Turning to Slide 6. For the first six months of 2013 adjusted net income reached C$730 million up 4% compared to the first half of 2012. On a fully diluted basis EPS also increased by 4% to reach C$4.10 adjusted ROE was solid at (20.2%).
Please turn to Slide 7. The revenue mix shows P&C and Wealth Management representing 72% of total revenues. Net income of Financial Markets and wealth management rose by 23% on a year-over-year basis thanks to good revenue growth and tight control over expenses. The other segment was down C$19 million from Q2 2012, due mainly to a lower contribution from treasury.
Now on Slide 8, operating expenses amounted to C$769 million up 2% from Q2 2012 and 3% on a sequential basis. Salaries and technology expenses were stable. The increase is due to higher professional fees related to revenue generating activities and higher performance management fees for Wealth Management.

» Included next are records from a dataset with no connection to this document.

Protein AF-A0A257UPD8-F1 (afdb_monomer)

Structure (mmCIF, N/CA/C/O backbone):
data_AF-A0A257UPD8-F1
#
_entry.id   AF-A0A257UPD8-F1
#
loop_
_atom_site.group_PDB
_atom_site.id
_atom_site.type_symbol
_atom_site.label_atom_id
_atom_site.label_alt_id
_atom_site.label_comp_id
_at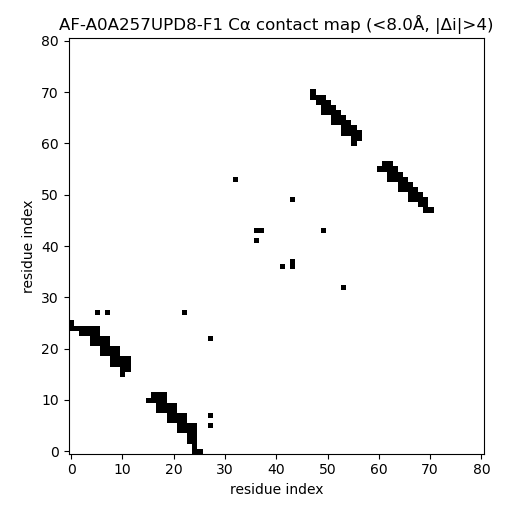om_site.label_asym_id
_atom_site.label_entity_id
_atom_site.label_seq_id
_atom_site.pdbx_PDB_ins_code
_atom_site.Cartn_x
_atom_site.Cartn_y
_atom_site.Cartn_z
_atom_site.occupancy
_atom_site.B_iso_or_equiv
_atom_site.auth_seq_id
_atom_site.auth_comp_id
_atom_site.auth_asym_id
_atom_site.auth_atom_id
_atom_site.pdbx_PDB_model_num
ATOM 1 N N . LEU A 1 1 ? -16.506 1.030 2.211 1.00 85.44 1 LEU A N 1
ATOM 2 C CA . LEU A 1 1 ? -15.961 0.621 3.522 1.00 85.44 1 LEU A CA 1
ATOM 3 C C . LEU A 1 1 ? -16.843 1.232 4.598 1.00 85.44 1 LEU A C 1
ATOM 5 O O . LEU A 1 1 ? -17.445 2.256 4.294 1.00 85.44 1 LEU A O 1
ATOM 9 N N . PRO A 1 2 ? -16.960 0.595 5.769 1.00 89.75 2 PRO A N 1
ATOM 10 C CA . PRO A 1 2 ? -17.693 1.147 6.904 1.00 89.75 2 PRO A CA 1
ATOM 11 C C . PRO A 1 2 ? -17.084 2.492 7.360 1.00 89.75 2 PRO A C 1
ATOM 13 O O . PRO A 1 2 ? -15.884 2.710 7.166 1.00 89.75 2 PRO A O 1
ATOM 16 N N . ASP A 1 3 ? -17.902 3.381 7.929 1.00 91.38 3 ASP A N 1
ATOM 17 C CA . ASP A 1 3 ? -17.484 4.722 8.395 1.00 91.38 3 ASP A CA 1
ATOM 18 C C . ASP A 1 3 ? -16.933 4.702 9.835 1.00 91.38 3 ASP A C 1
ATOM 20 O O . ASP A 1 3 ? -16.548 5.729 10.401 1.00 91.38 3 ASP A O 1
ATOM 24 N N . GLU A 1 4 ? -16.894 3.521 10.447 1.00 94.19 4 GLU A N 1
ATOM 25 C CA . GLU A 1 4 ? -16.356 3.273 11.769 1.00 94.19 4 GLU A CA 1
ATOM 26 C C . GLU A 1 4 ? -14.887 3.689 11.865 1.00 94.19 4 GLU A C 1
ATOM 28 O O . GLU A 1 4 ? -14.089 3.578 10.924 1.00 94.19 4 GLU A O 1
ATOM 33 N N . ARG A 1 5 ? -14.524 4.150 13.063 1.00 95.88 5 ARG A N 1
ATOM 34 C CA . ARG A 1 5 ? -13.148 4.487 13.403 1.00 95.88 5 ARG A CA 1
ATOM 35 C C . ARG A 1 5 ? -12.502 3.334 14.155 1.00 95.88 5 ARG A C 1
ATOM 37 O O . ARG A 1 5 ? -13.101 2.774 15.070 1.00 95.88 5 ARG A O 1
ATOM 44 N N . ILE A 1 6 ? -11.270 3.026 13.783 1.00 95.31 6 ILE A N 1
ATOM 45 C CA . ILE A 1 6 ? -10.426 2.011 14.399 1.00 95.31 6 ILE A CA 1
ATOM 46 C C . ILE A 1 6 ? -9.151 2.653 14.940 1.00 95.31 6 ILE A C 1
ATOM 48 O O . ILE A 1 6 ? -8.738 3.730 14.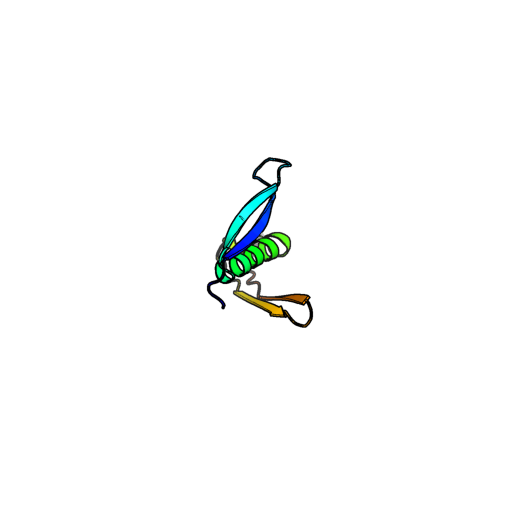504 1.00 95.31 6 ILE A O 1
ATOM 52 N N . GLU A 1 7 ? -8.530 1.988 15.905 1.00 95.94 7 GLU A N 1
ATOM 53 C CA . GLU A 1 7 ? -7.222 2.376 16.420 1.00 95.94 7 GLU A CA 1
ATOM 54 C C . GLU A 1 7 ? -6.154 1.488 15.784 1.00 95.94 7 GLU A C 1
ATOM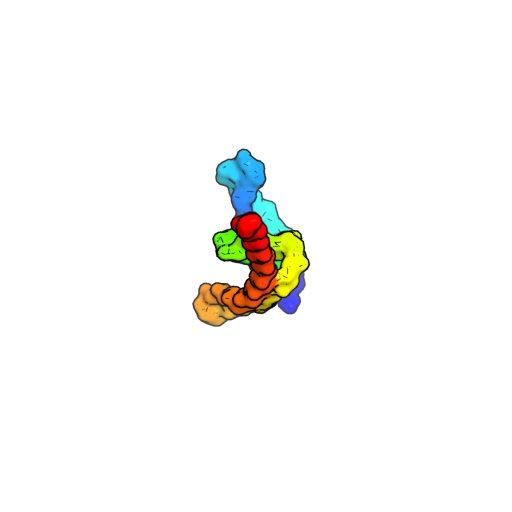 56 O O . GLU A 1 7 ? -6.261 0.261 15.812 1.00 95.94 7 GLU A O 1
ATOM 61 N N . ILE A 1 8 ? -5.120 2.112 15.226 1.00 92.94 8 ILE A N 1
ATOM 62 C CA . ILE A 1 8 ? -3.891 1.428 14.823 1.00 92.94 8 ILE A CA 1
ATOM 63 C C . ILE A 1 8 ? -2.735 1.973 15.654 1.00 92.94 8 ILE A C 1
ATOM 65 O O . ILE A 1 8 ? -2.730 3.133 16.077 1.00 92.94 8 ILE A O 1
ATOM 69 N N . PHE A 1 9 ? -1.755 1.114 15.882 1.00 92.12 9 PHE A N 1
ATOM 70 C CA . PHE A 1 9 ? -0.571 1.412 16.667 1.00 92.12 9 PHE A CA 1
ATOM 71 C C . PHE A 1 9 ? 0.638 1.416 15.742 1.00 92.12 9 PHE A C 1
ATOM 73 O O . PHE A 1 9 ? 0.831 0.469 14.979 1.00 92.12 9 PHE A O 1
ATOM 80 N N . ARG A 1 10 ? 1.421 2.492 15.786 1.00 88.00 10 ARG A N 1
ATOM 81 C CA . ARG A 1 10 ? 2.596 2.685 14.932 1.00 88.00 10 ARG A CA 1
ATOM 82 C C . ARG A 1 10 ? 3.802 3.099 15.765 1.00 88.00 10 ARG A C 1
ATOM 84 O O . ARG A 1 10 ? 3.609 3.774 16.772 1.00 88.00 10 ARG A O 1
ATOM 91 N N . PRO A 1 11 ? 5.028 2.724 15.377 1.00 87.94 11 PRO A N 1
ATOM 92 C CA . PRO A 1 11 ? 6.219 3.245 16.035 1.00 87.94 11 PRO A CA 1
ATOM 93 C C . PRO A 1 11 ? 6.280 4.768 15.866 1.00 87.94 11 PRO A C 1
ATOM 95 O O . PRO A 1 11 ? 6.045 5.284 14.771 1.00 87.94 11 PRO A O 1
ATOM 98 N N . GLY A 1 12 ? 6.571 5.475 16.956 1.00 86.19 12 GLY A N 1
ATOM 99 C CA . GLY A 1 12 ? 6.813 6.910 16.931 1.00 86.19 12 GLY A CA 1
ATOM 100 C C . GLY A 1 12 ? 8.078 7.237 16.143 1.00 86.19 12 GLY A C 1
ATOM 101 O O . GLY A 1 12 ? 9.032 6.456 16.097 1.00 86.19 12 GLY A O 1
ATOM 102 N N . TRP A 1 13 ? 8.097 8.403 15.502 1.00 82.38 13 TRP A N 1
ATOM 103 C CA . TRP A 1 13 ? 9.273 8.835 14.751 1.00 82.38 13 TRP A CA 1
ATOM 104 C C . TRP A 1 13 ? 10.461 9.048 15.696 1.00 82.38 13 TRP A C 1
ATOM 106 O O . TRP A 1 13 ? 10.378 9.862 16.614 1.00 82.38 13 TRP A O 1
ATOM 116 N N . ASP A 1 14 ? 11.560 8.325 15.461 1.00 87.81 14 ASP A N 1
ATOM 117 C CA . ASP A 1 14 ? 12.774 8.354 16.296 1.00 87.81 14 ASP A CA 1
ATOM 118 C C . ASP A 1 14 ? 12.509 8.069 17.793 1.00 87.81 14 ASP A C 1
ATOM 120 O O . ASP A 1 14 ? 13.218 8.540 18.681 1.00 87.81 14 ASP A O 1
ATOM 124 N N . SER A 1 15 ? 11.462 7.290 18.087 1.00 86.94 15 SER A N 1
ATOM 125 C CA . SER A 1 15 ? 11.090 6.897 19.446 1.00 86.94 15 SER A CA 1
ATOM 126 C C . SER A 1 15 ? 10.791 5.397 19.519 1.00 86.94 15 SER A C 1
ATOM 128 O O . SER A 1 15 ? 10.193 4.840 18.598 1.00 86.94 15 SER A O 1
ATOM 130 N N . PRO A 1 16 ? 11.164 4.713 20.617 1.00 84.62 16 PRO A N 1
ATOM 131 C CA . PRO A 1 16 ? 10.710 3.349 20.878 1.00 84.62 16 PRO A CA 1
ATOM 132 C C . PRO A 1 16 ? 9.226 3.280 21.280 1.00 84.62 16 PRO A C 1
ATOM 134 O O . PRO A 1 16 ? 8.686 2.181 21.418 1.00 84.62 16 PRO A O 1
ATOM 137 N N . ASP A 1 17 ? 8.578 4.426 21.510 1.00 92.06 17 ASP A N 1
ATOM 138 C CA . ASP A 1 17 ? 7.181 4.488 21.915 1.00 92.06 17 ASP A CA 1
ATOM 139 C C . ASP A 1 17 ? 6.238 4.152 20.759 1.00 92.06 17 ASP A C 1
ATOM 141 O O . ASP A 1 17 ? 6.488 4.452 19.592 1.00 92.06 17 ASP A O 1
ATOM 145 N N . MET A 1 18 ? 5.106 3.550 21.110 1.00 91.69 18 MET A N 1
ATOM 146 C CA . MET A 1 18 ? 4.038 3.252 20.171 1.00 91.69 18 MET A CA 1
ATOM 147 C C . MET A 1 18 ? 3.005 4.378 20.194 1.00 91.69 18 MET A C 1
ATOM 149 O O . MET A 1 18 ? 2.351 4.627 21.209 1.00 91.69 18 MET A O 1
ATOM 153 N N . GLU A 1 19 ? 2.815 5.031 19.060 1.00 91.88 19 GLU A N 1
ATOM 154 C CA . GLU A 1 19 ? 1.786 6.035 18.869 1.00 91.88 19 GLU A CA 1
ATOM 155 C C . GLU A 1 19 ? 0.459 5.382 18.502 1.00 91.88 19 GLU A C 1
ATOM 157 O O . GLU A 1 19 ? 0.348 4.582 17.569 1.00 91.88 19 GLU A O 1
ATOM 162 N N . ARG A 1 20 ? -0.580 5.764 19.242 1.00 93.56 20 ARG A N 1
ATOM 163 C CA . ARG A 1 20 ? -1.954 5.375 18.951 1.00 93.56 20 ARG A CA 1
ATOM 164 C C . ARG A 1 20 ? -2.584 6.387 18.010 1.00 93.56 20 ARG A C 1
ATOM 166 O O . ARG A 1 20 ? -2.655 7.571 18.336 1.00 93.56 20 ARG A O 1
ATOM 173 N N . GLN A 1 21 ? -3.109 5.906 16.891 1.00 93.19 21 GLN A N 1
ATOM 174 C CA . GLN A 1 21 ? -3.751 6.736 15.882 1.00 93.19 21 GLN A CA 1
ATOM 175 C C . GLN A 1 21 ? -5.164 6.227 15.598 1.00 93.19 21 GLN A C 1
ATOM 177 O O . GLN A 1 21 ? -5.379 5.029 15.414 1.00 93.19 21 GLN A O 1
ATOM 182 N N . THR A 1 22 ? -6.135 7.141 15.562 1.00 96.44 22 THR A N 1
ATOM 183 C CA . THR A 1 22 ? -7.538 6.816 15.279 1.00 96.44 22 THR A CA 1
ATOM 184 C C . THR A 1 22 ? -7.882 7.166 13.835 1.00 96.44 22 THR A C 1
ATOM 186 O O . THR A 1 22 ? -8.004 8.344 13.496 1.00 96.44 22 THR A O 1
ATOM 189 N N . HIS A 1 23 ? -8.148 6.152 13.021 1.00 94.88 23 HIS A N 1
ATOM 190 C CA . HIS A 1 23 ? -8.417 6.267 11.585 1.00 94.88 23 HIS A CA 1
ATOM 191 C C . HIS A 1 23 ? -9.800 5.734 11.242 1.00 94.88 23 HIS A C 1
ATOM 193 O O . HIS A 1 23 ? -10.328 4.875 11.939 1.00 94.88 23 HIS A O 1
ATOM 199 N N . THR A 1 24 ? -10.394 6.204 10.154 1.00 96.81 24 THR A N 1
ATOM 200 C CA . THR A 1 24 ? -11.442 5.438 9.467 1.00 96.81 24 THR A CA 1
ATOM 201 C C . THR A 1 24 ? -10.859 4.131 8.920 1.00 96.81 24 THR A C 1
ATOM 203 O O . THR A 1 24 ? -9.651 4.019 8.704 1.00 96.81 24 THR A O 1
ATOM 206 N N . VAL A 1 25 ? -11.707 3.138 8.630 1.00 94.94 25 VAL A N 1
ATOM 207 C CA . VAL A 1 25 ? -11.249 1.881 7.999 1.00 94.94 25 VAL A CA 1
ATOM 208 C C . VAL A 1 25 ? -10.500 2.149 6.686 1.00 94.94 25 VAL A C 1
ATOM 210 O O . VAL A 1 25 ? -9.500 1.499 6.397 1.00 94.94 25 VAL A O 1
ATOM 213 N N . ARG A 1 26 ? -10.955 3.135 5.901 1.00 95.38 26 ARG A N 1
ATOM 214 C CA . ARG A 1 26 ? -10.295 3.545 4.655 1.00 95.38 26 ARG A CA 1
ATOM 215 C C . ARG A 1 26 ? -8.886 4.076 4.904 1.00 95.38 26 ARG A C 1
ATOM 217 O O . ARG A 1 26 ? -7.956 3.593 4.270 1.00 95.38 26 ARG A O 1
ATOM 224 N N . GLU A 1 27 ? -8.752 5.048 5.801 1.00 95.56 27 GLU A N 1
ATOM 225 C CA . GLU A 1 27 ? -7.459 5.659 6.129 1.00 95.56 27 GLU A CA 1
ATOM 226 C C . GLU A 1 27 ? -6.484 4.608 6.670 1.00 95.56 27 GLU A C 1
ATOM 228 O O . GLU A 1 27 ? -5.323 4.597 6.284 1.00 95.56 27 GLU A O 1
ATOM 233 N N . ALA A 1 28 ? -6.956 3.665 7.492 1.00 94.69 28 ALA A N 1
ATOM 234 C CA . ALA A 1 28 ? -6.116 2.587 8.005 1.00 94.69 28 ALA A CA 1
ATOM 235 C C . ALA A 1 28 ? -5.610 1.643 6.898 1.00 94.69 28 ALA A C 1
ATOM 237 O O . ALA A 1 28 ? -4.433 1.285 6.894 1.00 94.69 28 ALA A O 1
ATOM 238 N N . ILE A 1 29 ? -6.474 1.255 5.951 1.00 95.06 29 ILE A N 1
ATOM 239 C CA . ILE A 1 29 ? -6.092 0.421 4.797 1.00 95.06 29 ILE A CA 1
ATOM 240 C C . ILE A 1 29 ? -5.067 1.146 3.923 1.00 95.06 29 ILE A C 1
ATOM 242 O O . ILE A 1 29 ? -4.055 0.559 3.541 1.00 95.06 29 ILE A O 1
ATOM 246 N N . GLU A 1 30 ? -5.309 2.421 3.623 1.00 95.06 30 GLU A N 1
ATOM 247 C CA . GLU A 1 30 ? -4.395 3.245 2.831 1.00 95.06 30 GLU A CA 1
ATOM 248 C C . GLU A 1 30 ? -3.031 3.365 3.515 1.00 95.06 30 GLU A C 1
ATOM 250 O O . GLU A 1 30 ? -1.992 3.111 2.907 1.00 95.06 30 GLU A O 1
ATOM 255 N N . ALA A 1 31 ? -3.034 3.666 4.810 1.00 93.38 31 ALA A N 1
ATOM 256 C CA . ALA A 1 31 ? -1.815 3.845 5.568 1.00 93.38 31 ALA A CA 1
ATOM 257 C C . ALA A 1 31 ? -0.997 2.539 5.657 1.00 93.38 31 ALA A C 1
ATOM 259 O O . ALA A 1 31 ? 0.222 2.588 5.510 1.00 93.38 31 ALA A O 1
ATOM 260 N N . LEU A 1 32 ? -1.644 1.380 5.839 1.00 94.06 32 LEU A N 1
ATOM 261 C CA . LEU A 1 32 ? -0.979 0.071 5.791 1.00 94.06 32 LEU A CA 1
ATOM 262 C C . LEU A 1 32 ? -0.425 -0.254 4.399 1.00 94.06 32 LEU A C 1
ATOM 264 O O . LEU A 1 32 ? 0.656 -0.824 4.288 1.00 94.06 32 LEU A O 1
ATOM 268 N N . SER A 1 33 ? -1.142 0.121 3.338 1.00 94.88 33 SER A N 1
ATOM 269 C CA . SER A 1 33 ? -0.693 -0.105 1.958 1.00 94.88 33 SER A CA 1
ATOM 270 C C . SER A 1 33 ? 0.631 0.615 1.689 1.00 94.88 33 SER A C 1
ATOM 272 O O . SER A 1 33 ? 1.564 0.008 1.164 1.00 94.88 33 SER A O 1
ATOM 274 N N . TYR A 1 34 ? 0.761 1.874 2.124 1.00 92.12 34 TYR A N 1
ATOM 275 C CA . TYR A 1 34 ? 2.025 2.609 2.019 1.00 92.12 34 TYR A CA 1
ATOM 276 C C . TYR A 1 34 ? 3.139 2.004 2.883 1.00 92.12 34 TYR A C 1
ATOM 278 O O . TYR A 1 34 ? 4.270 1.899 2.409 1.00 92.12 34 TYR A O 1
ATOM 286 N N . ASP A 1 35 ? 2.833 1.550 4.104 1.00 91.62 35 ASP A N 1
ATOM 287 C CA . ASP A 1 35 ? 3.822 0.893 4.970 1.00 91.62 35 ASP A CA 1
ATOM 288 C C . ASP A 1 35 ? 4.379 -0.388 4.320 1.00 91.62 35 ASP A C 1
ATOM 290 O O . ASP A 1 35 ? 5.588 -0.629 4.357 1.00 91.62 35 ASP A O 1
ATOM 294 N N . PHE A 1 36 ? 3.524 -1.222 3.715 1.00 93.69 36 PHE A N 1
ATOM 295 C CA . PHE A 1 36 ? 3.954 -2.453 3.040 1.00 93.69 36 PHE A CA 1
ATOM 296 C C . PHE A 1 36 ? 4.685 -2.180 1.726 1.00 93.69 36 PHE A C 1
ATOM 298 O O . PHE A 1 36 ? 5.667 -2.861 1.415 1.00 93.69 36 PHE A O 1
ATOM 305 N N . LEU A 1 37 ? 4.247 -1.168 0.975 1.00 92.62 37 LEU A N 1
ATOM 306 C CA . LEU A 1 37 ? 4.919 -0.753 -0.251 1.00 92.62 37 LEU A CA 1
ATOM 307 C C . LEU A 1 37 ? 6.338 -0.258 0.052 1.00 92.62 37 LEU A C 1
ATOM 309 O O . LEU A 1 37 ? 7.287 -0.700 -0.587 1.00 92.62 37 LEU A O 1
ATOM 313 N N . ALA A 1 38 ? 6.510 0.576 1.082 1.00 89.25 38 ALA A N 1
ATOM 314 C CA . ALA A 1 38 ? 7.821 1.065 1.506 1.00 89.25 38 ALA A CA 1
ATOM 315 C C . ALA A 1 38 ? 8.759 -0.059 1.987 1.00 89.25 38 ALA A C 1
ATOM 317 O O . ALA A 1 38 ? 9.966 0.013 1.759 1.00 89.25 38 ALA A O 1
ATOM 318 N N . GLN A 1 39 ? 8.219 -1.104 2.626 1.00 90.94 39 GLN A N 1
ATOM 319 C CA . GLN A 1 39 ? 8.998 -2.256 3.099 1.00 90.94 39 GLN A CA 1
ATOM 320 C C . GLN A 1 39 ? 9.539 -3.142 1.970 1.00 90.94 39 GLN A C 1
ATOM 322 O O . GLN A 1 39 ? 10.600 -3.743 2.130 1.00 90.94 39 GLN A O 1
ATOM 327 N N . THR A 1 40 ? 8.808 -3.268 0.861 1.00 90.75 40 THR A N 1
ATOM 328 C CA . THR A 1 40 ? 9.113 -4.241 -0.205 1.00 90.75 40 THR A CA 1
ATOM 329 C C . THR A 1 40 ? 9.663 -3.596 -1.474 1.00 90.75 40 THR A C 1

On an adjusted basis National Bank posted a slightly positive operating leverage of 28 basis points in the second quarter of 2013, we continue to be strongly committed to maintain a tight control over expenses in 2013 and a positive operating leverage.
Now on Slide 9, year-over-year the Bank continues to deliver strong loan growth P&C and Wealth Management alone grew by 9% while commercial and corporate also performed well with loans increasing by 11%. On the funding side, deposits and BA sold reach C$96.1 billion, up 11% from the same period last year. Retail deposits from P&C and Wealth Management were up 5% while commercial and corporate deposits grew by 25% and securitization rose by 7%.
Now, turning to Slide 10 for a capital management review; core equity Tier 1 ratio under Basel III reached 8.3%, up 40 basis points on a sequential basis mainly due to reported net income including a CVA charge of 27 basis points, the ratio of 8%. Risk weighted assets increased by C$700 million sequentially to reach C$50 billion at the end of April.
To conclude, the Bank is well-capitalized and will continue to manage its capital by keeping a sound and prudent balance between organic growth, acquisition and returning capital to shareholders.
On this, I'll turn the call over to Bill for the risk review.
William Bonnell - EVP, Risk Management: Merci Ghislain, and good morning everyone. Need to turn to Slide 12 to review our credit portfolio composition at the end of the second quarter. Personal Banking and Wealth Management loans accounted for 67% of the portfolio. The commercial and corporate books represented 25% and 8% respectively. Geographical mix also remained stable with 68% of the loan book based in Quebec, 20% in Ontario and 12% in the other provinces.
Looking now at industry concentrations, you can see that the wholesale book remained well diversified across industrial sectors with no sector accounting for more than 14%. The retail portfolio mix shows that insured mortgages remained the largest asset in the book, accounting for 37% of the portfolio. HELOCs and non-insured mortgages represent 24% and 18% respectively.
I would also note that the loan to value for HELOCs and uninsured mortgages was approximately 59% and 55%, respectively. The geographical breakdown of the residential mortgage portfolio is provided on Page 18 of the supplementary pack, where we can see that the largest share in the portfolio remains in Quebec. Mortgages in Toronto and Vancouver represented only 11% and 2%, respectively.
Now please turn to Slide 13. Credit performance remained strong with PCLs of C$53 million, or 24 basis points compared to C$49 million, or 24 basis points in the same period last year. Retail banking PCLs were C$39 million or 32 basis points, slightly higher than the last four quarters. PCLs in the commercial portfolio accounted for C$13 million or 21 bps down 3 bps from last year.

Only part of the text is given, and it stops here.